Prime Minister supports Bharti-MTN deal

      Prime Minister Dr. Manmohan Singh on Saturday supported Bharti Group's efforts to acquire stakes in South African telecom giant, MTN. Bharti and MTN are looking at 23 billion dollars deal with over 200 million subscribers to create world's third largest mobile firm. Bharti and MTN have been engaged since May in exclusive talks for a cash-and-stake-swapping deal valued at about 23 billion dollars. Their talks have been extended twice and the present deadline ends on September 30,2009. The deal is shrouded in uncertainty as the Sept. 30 deadline approaches. South Africa is eager to retain MTN's national character and has approached the Indian authorities to consider a dual-listed structure, which is not allowed under existing Indian laws. Dr. Singh after the conclusion of G20 summit in Pittsburgh said that he hoped that deal would be materialized. "As far as the MTN issue is concerned I did mention this to President Zuma that I sincerely hope that this deal will go through and that Indian companies will not be subjected to any discriminatory treatment. It has been agreed that this matter can be further discussed with the government of South Africa," said Dr. Manmohan Singh. As per the initial agreement MTN and its shareholders would acquire 36 percent stake in Bharti while the Indian company would acquire 49 percent stake in MTN. Analysts say that for a dual listing, India would need to amend rules and allow full capital account convertibility. For telecom, while the overall FDI cap is 74 per cent, up to 49 per cent is allowed through the automatic route. But between 49 per cent and 74 per cent the approval of the Foreign Investment Promotion Board is mandatory.
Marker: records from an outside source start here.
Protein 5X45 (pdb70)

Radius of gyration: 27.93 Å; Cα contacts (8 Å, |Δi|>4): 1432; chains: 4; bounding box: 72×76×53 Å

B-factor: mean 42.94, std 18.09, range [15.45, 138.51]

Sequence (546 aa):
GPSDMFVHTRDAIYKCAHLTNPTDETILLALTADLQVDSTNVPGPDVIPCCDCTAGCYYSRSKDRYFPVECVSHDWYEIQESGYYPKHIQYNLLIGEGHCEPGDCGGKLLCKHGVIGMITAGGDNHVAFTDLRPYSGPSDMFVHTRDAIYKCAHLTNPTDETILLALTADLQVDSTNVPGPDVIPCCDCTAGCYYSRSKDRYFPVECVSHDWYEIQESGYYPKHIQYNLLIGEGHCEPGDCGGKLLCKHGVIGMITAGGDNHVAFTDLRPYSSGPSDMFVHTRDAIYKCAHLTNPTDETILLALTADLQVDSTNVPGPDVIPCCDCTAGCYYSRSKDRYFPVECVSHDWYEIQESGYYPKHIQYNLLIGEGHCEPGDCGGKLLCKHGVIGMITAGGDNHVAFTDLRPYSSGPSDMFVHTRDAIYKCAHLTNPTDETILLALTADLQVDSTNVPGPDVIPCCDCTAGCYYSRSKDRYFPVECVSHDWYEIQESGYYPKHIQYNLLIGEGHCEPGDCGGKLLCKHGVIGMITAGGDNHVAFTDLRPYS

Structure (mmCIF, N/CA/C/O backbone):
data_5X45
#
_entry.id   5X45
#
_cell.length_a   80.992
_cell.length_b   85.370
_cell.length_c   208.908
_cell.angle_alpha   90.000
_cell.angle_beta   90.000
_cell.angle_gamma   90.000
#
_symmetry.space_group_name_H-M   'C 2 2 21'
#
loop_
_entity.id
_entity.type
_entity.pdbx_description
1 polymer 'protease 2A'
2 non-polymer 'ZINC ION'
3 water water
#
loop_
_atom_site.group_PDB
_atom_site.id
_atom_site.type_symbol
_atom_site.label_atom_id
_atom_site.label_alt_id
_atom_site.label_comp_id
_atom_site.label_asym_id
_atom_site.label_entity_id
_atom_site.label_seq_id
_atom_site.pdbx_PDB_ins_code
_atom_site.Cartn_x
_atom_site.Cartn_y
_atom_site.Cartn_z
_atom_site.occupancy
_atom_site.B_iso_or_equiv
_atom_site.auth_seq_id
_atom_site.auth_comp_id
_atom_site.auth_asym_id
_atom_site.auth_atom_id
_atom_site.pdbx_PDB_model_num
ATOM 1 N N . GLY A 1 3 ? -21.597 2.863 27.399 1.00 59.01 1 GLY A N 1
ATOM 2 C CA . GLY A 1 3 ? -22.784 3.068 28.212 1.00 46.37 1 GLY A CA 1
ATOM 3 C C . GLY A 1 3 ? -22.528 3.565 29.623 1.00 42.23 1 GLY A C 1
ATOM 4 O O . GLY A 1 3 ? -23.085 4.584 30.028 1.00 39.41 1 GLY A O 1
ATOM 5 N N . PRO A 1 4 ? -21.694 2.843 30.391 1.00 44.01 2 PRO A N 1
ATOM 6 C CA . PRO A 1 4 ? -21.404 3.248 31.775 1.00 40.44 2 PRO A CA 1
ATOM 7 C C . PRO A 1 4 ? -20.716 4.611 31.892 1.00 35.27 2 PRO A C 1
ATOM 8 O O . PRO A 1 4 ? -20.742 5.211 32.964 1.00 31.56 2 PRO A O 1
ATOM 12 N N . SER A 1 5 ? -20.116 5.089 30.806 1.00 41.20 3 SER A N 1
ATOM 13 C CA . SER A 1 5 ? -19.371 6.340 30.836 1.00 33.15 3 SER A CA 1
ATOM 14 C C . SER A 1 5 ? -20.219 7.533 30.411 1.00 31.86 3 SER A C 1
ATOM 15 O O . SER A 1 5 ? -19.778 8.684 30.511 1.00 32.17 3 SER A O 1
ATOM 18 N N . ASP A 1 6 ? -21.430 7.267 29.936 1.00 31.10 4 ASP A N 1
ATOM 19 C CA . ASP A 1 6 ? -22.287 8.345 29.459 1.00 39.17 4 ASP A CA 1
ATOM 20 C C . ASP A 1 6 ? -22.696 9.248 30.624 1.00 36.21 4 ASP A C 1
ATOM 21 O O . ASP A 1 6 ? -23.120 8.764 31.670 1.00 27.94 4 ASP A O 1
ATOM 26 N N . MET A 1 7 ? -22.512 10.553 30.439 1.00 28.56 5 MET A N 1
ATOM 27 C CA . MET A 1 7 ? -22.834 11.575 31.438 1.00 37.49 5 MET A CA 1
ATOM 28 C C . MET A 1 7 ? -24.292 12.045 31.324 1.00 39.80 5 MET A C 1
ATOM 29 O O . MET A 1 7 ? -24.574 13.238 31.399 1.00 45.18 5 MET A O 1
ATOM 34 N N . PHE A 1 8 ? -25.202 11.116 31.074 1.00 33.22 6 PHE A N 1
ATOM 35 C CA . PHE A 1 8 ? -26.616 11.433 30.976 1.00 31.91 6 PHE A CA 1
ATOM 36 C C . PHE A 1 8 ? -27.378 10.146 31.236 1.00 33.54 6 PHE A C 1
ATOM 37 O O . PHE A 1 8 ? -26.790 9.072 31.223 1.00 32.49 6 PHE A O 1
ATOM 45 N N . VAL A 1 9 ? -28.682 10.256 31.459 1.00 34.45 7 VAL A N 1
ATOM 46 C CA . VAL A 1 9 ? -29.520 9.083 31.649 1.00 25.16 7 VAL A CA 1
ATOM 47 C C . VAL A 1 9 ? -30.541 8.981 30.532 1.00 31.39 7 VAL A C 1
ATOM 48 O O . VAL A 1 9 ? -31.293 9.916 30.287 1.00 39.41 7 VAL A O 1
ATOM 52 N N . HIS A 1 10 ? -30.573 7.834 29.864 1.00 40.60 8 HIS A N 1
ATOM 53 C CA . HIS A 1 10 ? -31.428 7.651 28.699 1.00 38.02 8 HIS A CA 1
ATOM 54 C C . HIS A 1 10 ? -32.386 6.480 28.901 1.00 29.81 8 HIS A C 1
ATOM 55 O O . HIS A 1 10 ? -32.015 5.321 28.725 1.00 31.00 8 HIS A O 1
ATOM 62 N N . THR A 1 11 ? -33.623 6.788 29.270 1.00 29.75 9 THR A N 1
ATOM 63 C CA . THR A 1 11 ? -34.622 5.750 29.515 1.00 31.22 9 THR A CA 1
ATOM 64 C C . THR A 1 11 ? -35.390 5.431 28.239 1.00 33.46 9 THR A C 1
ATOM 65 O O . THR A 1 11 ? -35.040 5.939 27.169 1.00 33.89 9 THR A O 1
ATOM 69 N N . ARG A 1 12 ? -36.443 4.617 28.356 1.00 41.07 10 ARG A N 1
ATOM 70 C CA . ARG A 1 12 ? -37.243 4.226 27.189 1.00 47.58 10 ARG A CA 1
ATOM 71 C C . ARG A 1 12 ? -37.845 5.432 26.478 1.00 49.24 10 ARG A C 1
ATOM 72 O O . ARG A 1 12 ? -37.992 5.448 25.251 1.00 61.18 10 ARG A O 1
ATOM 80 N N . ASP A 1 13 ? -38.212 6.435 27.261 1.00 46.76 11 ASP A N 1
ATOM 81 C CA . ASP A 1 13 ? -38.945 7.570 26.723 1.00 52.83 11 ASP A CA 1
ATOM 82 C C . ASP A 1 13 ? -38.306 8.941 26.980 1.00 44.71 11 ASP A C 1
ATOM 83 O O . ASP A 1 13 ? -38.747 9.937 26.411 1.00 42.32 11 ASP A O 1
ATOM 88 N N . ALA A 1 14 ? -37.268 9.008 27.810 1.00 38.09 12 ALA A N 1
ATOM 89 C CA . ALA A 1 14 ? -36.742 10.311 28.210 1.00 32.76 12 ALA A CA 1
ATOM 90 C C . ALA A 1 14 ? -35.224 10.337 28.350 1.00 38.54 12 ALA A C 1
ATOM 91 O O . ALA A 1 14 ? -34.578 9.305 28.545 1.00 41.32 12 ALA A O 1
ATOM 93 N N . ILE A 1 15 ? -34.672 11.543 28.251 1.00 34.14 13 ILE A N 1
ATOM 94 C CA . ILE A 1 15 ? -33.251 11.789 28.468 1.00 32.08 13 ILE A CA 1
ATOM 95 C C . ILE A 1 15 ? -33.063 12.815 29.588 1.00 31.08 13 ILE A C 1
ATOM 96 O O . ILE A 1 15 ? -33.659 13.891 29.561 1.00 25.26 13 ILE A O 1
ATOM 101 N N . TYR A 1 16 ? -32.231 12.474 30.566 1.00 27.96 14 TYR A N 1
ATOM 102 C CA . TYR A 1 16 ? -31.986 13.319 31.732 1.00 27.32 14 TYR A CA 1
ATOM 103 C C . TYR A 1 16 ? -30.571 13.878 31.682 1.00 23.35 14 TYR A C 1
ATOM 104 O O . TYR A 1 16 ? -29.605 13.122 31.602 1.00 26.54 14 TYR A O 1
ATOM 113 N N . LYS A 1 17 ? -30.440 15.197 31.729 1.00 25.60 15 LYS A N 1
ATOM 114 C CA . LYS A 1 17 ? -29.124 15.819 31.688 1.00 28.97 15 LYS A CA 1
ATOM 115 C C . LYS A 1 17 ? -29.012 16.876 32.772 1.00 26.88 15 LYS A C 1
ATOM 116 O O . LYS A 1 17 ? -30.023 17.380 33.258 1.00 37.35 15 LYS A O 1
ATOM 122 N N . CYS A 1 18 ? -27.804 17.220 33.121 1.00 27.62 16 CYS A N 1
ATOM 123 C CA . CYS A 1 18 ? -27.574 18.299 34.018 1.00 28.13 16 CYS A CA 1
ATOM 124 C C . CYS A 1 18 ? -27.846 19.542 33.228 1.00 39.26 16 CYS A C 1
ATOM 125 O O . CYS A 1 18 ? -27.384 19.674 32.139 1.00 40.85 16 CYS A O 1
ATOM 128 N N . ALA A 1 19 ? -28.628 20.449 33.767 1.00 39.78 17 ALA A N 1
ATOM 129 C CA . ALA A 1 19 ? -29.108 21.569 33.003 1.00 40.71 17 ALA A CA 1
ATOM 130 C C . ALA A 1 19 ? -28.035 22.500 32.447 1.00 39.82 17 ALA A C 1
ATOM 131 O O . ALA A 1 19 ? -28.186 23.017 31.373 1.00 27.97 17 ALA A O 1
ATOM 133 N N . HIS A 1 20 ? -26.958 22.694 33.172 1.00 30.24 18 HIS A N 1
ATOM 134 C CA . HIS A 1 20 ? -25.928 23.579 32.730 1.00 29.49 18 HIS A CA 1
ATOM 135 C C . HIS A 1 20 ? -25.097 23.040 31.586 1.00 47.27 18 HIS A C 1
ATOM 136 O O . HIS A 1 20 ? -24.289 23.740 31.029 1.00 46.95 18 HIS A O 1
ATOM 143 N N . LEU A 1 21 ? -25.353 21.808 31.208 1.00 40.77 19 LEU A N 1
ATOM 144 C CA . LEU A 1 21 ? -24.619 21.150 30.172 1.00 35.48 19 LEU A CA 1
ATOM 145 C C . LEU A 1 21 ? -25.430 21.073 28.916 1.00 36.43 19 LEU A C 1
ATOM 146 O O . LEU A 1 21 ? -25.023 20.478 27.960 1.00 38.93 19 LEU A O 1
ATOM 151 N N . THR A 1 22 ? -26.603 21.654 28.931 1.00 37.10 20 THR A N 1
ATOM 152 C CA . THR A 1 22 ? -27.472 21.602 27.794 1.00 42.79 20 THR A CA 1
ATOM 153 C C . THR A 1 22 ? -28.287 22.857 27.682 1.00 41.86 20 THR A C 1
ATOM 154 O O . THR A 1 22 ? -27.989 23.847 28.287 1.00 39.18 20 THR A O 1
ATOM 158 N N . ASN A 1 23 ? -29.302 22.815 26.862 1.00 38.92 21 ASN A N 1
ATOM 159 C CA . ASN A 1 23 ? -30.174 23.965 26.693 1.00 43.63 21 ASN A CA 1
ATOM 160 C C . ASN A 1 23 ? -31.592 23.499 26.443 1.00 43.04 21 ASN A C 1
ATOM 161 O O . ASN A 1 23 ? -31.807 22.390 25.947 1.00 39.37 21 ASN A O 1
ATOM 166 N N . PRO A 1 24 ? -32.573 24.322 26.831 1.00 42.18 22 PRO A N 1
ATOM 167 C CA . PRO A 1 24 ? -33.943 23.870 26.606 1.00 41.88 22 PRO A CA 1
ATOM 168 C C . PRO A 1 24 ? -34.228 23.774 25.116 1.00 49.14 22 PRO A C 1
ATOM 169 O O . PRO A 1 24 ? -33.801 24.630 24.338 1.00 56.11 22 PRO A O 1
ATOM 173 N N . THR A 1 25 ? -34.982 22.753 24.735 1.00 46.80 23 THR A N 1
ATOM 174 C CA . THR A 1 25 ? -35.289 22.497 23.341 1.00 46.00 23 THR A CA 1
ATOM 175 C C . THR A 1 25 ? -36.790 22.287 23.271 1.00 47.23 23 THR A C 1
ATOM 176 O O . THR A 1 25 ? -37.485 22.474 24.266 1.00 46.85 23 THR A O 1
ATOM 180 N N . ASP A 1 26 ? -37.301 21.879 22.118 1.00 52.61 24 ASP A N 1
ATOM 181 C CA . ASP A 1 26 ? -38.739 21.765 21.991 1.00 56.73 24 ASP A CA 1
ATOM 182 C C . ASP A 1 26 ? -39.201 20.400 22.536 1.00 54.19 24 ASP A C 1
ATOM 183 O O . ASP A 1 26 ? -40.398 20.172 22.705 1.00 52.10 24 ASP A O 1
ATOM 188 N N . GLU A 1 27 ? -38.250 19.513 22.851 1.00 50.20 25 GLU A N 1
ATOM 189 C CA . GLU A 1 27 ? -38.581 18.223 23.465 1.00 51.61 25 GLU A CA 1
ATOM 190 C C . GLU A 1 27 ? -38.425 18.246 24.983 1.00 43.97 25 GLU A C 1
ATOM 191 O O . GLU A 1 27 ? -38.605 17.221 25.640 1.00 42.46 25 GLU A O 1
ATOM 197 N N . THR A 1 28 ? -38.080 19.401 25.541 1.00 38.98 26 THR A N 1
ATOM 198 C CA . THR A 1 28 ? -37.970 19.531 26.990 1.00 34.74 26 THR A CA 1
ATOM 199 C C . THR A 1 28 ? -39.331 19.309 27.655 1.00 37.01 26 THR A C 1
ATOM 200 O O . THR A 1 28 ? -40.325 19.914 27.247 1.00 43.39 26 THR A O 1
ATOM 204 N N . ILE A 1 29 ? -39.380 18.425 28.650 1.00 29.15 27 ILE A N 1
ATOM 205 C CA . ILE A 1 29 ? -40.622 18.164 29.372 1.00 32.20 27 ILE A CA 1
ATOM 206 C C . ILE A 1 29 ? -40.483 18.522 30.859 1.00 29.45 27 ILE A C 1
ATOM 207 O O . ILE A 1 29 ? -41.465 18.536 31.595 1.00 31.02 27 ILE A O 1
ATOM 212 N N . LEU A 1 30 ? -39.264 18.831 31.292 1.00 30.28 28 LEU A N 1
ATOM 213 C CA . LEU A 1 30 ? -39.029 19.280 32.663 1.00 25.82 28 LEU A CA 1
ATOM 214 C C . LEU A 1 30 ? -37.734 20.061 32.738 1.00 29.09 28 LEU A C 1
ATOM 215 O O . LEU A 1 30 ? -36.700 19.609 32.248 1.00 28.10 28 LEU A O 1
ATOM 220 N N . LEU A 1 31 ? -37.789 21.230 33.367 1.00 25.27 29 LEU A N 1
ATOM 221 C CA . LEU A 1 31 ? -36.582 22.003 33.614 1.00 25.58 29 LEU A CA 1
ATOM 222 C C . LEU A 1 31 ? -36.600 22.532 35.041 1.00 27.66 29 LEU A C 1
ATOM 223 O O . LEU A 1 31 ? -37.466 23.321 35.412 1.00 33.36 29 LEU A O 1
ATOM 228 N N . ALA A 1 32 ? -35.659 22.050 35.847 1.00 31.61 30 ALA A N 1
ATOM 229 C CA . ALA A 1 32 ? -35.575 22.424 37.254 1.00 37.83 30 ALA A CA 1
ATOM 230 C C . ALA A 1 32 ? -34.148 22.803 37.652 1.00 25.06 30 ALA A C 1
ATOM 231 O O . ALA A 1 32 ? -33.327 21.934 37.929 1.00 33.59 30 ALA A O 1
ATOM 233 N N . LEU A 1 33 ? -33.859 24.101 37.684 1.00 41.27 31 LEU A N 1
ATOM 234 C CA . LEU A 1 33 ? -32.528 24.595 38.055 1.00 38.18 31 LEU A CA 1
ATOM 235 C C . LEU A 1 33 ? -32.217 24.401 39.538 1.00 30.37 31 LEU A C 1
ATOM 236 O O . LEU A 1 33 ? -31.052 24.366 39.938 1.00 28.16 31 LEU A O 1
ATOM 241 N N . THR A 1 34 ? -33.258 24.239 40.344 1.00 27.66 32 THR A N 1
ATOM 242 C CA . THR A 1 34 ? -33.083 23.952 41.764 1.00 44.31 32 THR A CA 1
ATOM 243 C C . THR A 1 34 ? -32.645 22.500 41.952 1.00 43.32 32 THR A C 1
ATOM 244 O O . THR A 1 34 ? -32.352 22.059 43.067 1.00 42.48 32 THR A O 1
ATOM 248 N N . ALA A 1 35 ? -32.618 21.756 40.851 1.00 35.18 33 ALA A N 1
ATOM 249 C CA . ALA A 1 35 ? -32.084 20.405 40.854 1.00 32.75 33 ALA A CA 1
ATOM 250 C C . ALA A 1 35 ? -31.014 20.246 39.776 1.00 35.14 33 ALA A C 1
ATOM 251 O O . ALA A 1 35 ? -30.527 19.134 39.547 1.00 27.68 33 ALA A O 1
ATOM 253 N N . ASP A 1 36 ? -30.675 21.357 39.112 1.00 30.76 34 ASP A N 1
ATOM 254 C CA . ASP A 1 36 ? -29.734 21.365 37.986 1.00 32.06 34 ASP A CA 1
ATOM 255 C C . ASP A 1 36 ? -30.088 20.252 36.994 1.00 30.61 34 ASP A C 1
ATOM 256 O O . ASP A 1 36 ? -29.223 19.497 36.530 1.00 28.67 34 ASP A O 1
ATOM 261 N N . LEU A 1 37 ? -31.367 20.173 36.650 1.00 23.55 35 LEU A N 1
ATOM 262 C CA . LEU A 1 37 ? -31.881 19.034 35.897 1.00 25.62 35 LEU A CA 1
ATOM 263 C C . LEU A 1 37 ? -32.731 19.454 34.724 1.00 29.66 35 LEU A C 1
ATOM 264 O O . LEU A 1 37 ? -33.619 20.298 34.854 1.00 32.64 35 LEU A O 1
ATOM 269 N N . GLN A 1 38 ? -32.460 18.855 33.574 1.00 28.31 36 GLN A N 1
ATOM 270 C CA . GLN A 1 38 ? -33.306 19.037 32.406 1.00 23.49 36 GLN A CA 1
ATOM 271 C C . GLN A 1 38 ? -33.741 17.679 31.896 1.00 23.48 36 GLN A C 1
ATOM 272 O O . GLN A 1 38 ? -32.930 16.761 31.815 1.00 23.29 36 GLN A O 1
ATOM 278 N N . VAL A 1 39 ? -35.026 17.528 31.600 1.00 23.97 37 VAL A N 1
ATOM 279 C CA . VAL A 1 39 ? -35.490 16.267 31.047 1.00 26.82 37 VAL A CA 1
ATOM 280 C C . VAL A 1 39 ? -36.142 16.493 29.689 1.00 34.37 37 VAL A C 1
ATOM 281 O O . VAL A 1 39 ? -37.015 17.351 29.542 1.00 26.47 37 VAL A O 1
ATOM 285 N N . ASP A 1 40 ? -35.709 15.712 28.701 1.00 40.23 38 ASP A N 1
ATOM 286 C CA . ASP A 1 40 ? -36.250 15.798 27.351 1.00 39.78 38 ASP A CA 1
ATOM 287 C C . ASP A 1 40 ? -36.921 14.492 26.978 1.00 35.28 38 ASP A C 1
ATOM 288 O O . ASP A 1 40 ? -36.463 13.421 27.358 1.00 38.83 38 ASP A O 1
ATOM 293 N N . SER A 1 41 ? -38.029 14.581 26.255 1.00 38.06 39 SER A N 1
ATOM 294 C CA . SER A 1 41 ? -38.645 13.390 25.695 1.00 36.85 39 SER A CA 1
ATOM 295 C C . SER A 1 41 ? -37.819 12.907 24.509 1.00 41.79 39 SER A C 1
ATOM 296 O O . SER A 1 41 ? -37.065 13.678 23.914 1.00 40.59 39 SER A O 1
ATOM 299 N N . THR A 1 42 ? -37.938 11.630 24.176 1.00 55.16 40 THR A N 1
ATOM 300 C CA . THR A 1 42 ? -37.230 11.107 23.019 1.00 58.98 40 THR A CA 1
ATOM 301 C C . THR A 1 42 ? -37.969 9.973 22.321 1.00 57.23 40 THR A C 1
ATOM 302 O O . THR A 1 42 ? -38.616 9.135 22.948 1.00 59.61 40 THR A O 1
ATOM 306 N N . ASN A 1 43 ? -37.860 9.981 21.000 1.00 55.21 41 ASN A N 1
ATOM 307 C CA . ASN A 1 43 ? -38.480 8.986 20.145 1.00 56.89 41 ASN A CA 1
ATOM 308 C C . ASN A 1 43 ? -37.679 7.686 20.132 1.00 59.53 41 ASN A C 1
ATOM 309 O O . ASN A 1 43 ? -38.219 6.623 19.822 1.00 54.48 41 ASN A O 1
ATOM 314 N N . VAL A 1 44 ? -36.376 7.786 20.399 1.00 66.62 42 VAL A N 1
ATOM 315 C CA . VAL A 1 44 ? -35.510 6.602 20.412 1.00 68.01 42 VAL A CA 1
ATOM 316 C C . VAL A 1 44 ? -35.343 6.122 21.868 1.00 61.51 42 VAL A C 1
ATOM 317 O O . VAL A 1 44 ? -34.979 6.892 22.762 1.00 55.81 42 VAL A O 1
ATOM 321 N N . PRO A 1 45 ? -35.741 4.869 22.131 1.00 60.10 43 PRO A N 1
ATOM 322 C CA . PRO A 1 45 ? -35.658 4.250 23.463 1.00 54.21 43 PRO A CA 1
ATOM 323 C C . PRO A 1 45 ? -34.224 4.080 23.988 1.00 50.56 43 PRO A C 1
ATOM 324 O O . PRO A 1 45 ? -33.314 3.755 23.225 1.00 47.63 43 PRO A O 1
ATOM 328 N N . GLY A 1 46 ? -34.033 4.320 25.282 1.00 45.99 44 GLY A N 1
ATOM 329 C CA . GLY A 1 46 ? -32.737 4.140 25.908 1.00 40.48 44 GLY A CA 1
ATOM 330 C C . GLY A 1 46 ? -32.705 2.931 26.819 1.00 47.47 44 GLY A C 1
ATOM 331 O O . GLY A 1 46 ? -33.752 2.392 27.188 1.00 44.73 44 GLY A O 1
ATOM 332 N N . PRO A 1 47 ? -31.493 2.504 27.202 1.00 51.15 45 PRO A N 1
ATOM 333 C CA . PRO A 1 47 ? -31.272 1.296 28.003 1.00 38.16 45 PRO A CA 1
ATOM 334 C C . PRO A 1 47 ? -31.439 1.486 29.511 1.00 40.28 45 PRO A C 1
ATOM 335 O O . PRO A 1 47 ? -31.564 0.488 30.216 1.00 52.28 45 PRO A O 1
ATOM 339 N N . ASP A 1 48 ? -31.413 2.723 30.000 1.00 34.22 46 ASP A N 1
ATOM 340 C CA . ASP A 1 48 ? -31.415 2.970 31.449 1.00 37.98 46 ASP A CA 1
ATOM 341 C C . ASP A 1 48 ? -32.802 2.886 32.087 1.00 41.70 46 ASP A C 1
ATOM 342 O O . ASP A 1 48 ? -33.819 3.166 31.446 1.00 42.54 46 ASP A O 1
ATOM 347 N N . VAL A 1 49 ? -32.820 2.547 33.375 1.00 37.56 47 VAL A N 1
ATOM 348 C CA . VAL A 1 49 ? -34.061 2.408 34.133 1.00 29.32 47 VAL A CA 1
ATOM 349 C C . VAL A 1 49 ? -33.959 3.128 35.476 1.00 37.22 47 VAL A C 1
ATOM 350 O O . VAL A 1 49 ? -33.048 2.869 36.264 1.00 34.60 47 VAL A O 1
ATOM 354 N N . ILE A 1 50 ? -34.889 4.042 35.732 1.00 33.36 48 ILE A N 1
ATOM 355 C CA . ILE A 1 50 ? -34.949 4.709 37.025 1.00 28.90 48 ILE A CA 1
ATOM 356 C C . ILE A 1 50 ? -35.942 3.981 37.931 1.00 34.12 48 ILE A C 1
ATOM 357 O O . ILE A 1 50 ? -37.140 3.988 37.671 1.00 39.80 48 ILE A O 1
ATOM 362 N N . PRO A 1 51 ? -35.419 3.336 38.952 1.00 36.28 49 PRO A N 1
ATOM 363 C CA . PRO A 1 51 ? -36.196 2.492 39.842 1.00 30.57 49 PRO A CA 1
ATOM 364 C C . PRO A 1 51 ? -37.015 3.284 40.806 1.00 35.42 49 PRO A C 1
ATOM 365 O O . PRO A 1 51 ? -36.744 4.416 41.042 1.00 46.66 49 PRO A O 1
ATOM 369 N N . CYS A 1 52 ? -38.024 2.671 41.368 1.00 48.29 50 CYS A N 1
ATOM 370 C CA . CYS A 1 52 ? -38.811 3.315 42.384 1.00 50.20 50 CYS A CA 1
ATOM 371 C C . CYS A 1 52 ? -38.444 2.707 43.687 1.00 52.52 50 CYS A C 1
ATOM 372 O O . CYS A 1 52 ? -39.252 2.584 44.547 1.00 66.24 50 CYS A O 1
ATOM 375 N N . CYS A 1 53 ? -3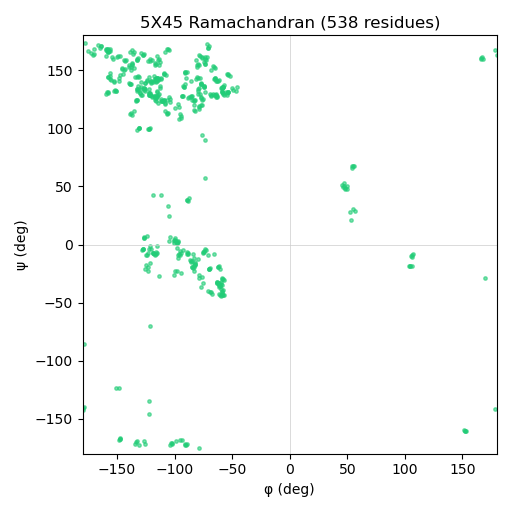7.200 2.317 43.816 1.00 43.92 51 CYS A N 1
ATOM 376 C CA . CYS A 1 53 ? -36.721 1.776 45.047 1.00 48.60 51 CYS A CA 1
ATOM 377 C C . CYS A 1 53 ? -36.425 2.886 46.042 1.00 53.57 51 CYS A C 1
ATOM 378 O O . CYS A 1 53 ? -36.703 4.053 45.823 1.00 47.78 51 CYS A O 1
ATOM 381 N N . ASP A 1 54 ? -35.878 2.461 47.151 1.00 60.92 52 ASP A N 1
ATOM 382 C CA . ASP A 1 54 ? -35.523 3.295 48.299 1.00 66.31 52 ASP A CA 1
ATOM 383 C C . ASP A 1 54 ? -34.010 3.348 48.556 1.00 59.70 52 ASP A C 1
ATOM 384 O O . ASP A 1 54 ? -33.559 4.021 49.487 1.00 58.18 52 ASP A O 1
ATOM 389 N N . CYS A 1 55 ? -33.238 2.630 47.741 1.00 58.23 53 CYS A N 1
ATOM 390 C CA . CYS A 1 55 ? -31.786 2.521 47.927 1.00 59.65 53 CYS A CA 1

The deal was first announced in May with a second deadline due to lapse on September 30. The deal, which will be the largest in the global telecom space, will be subject to South African Government approval (especially on whether it meets Black affirmative action policies), after which it will be signed and will require sanction from 75 per cent of shareholders present and voting in both companies.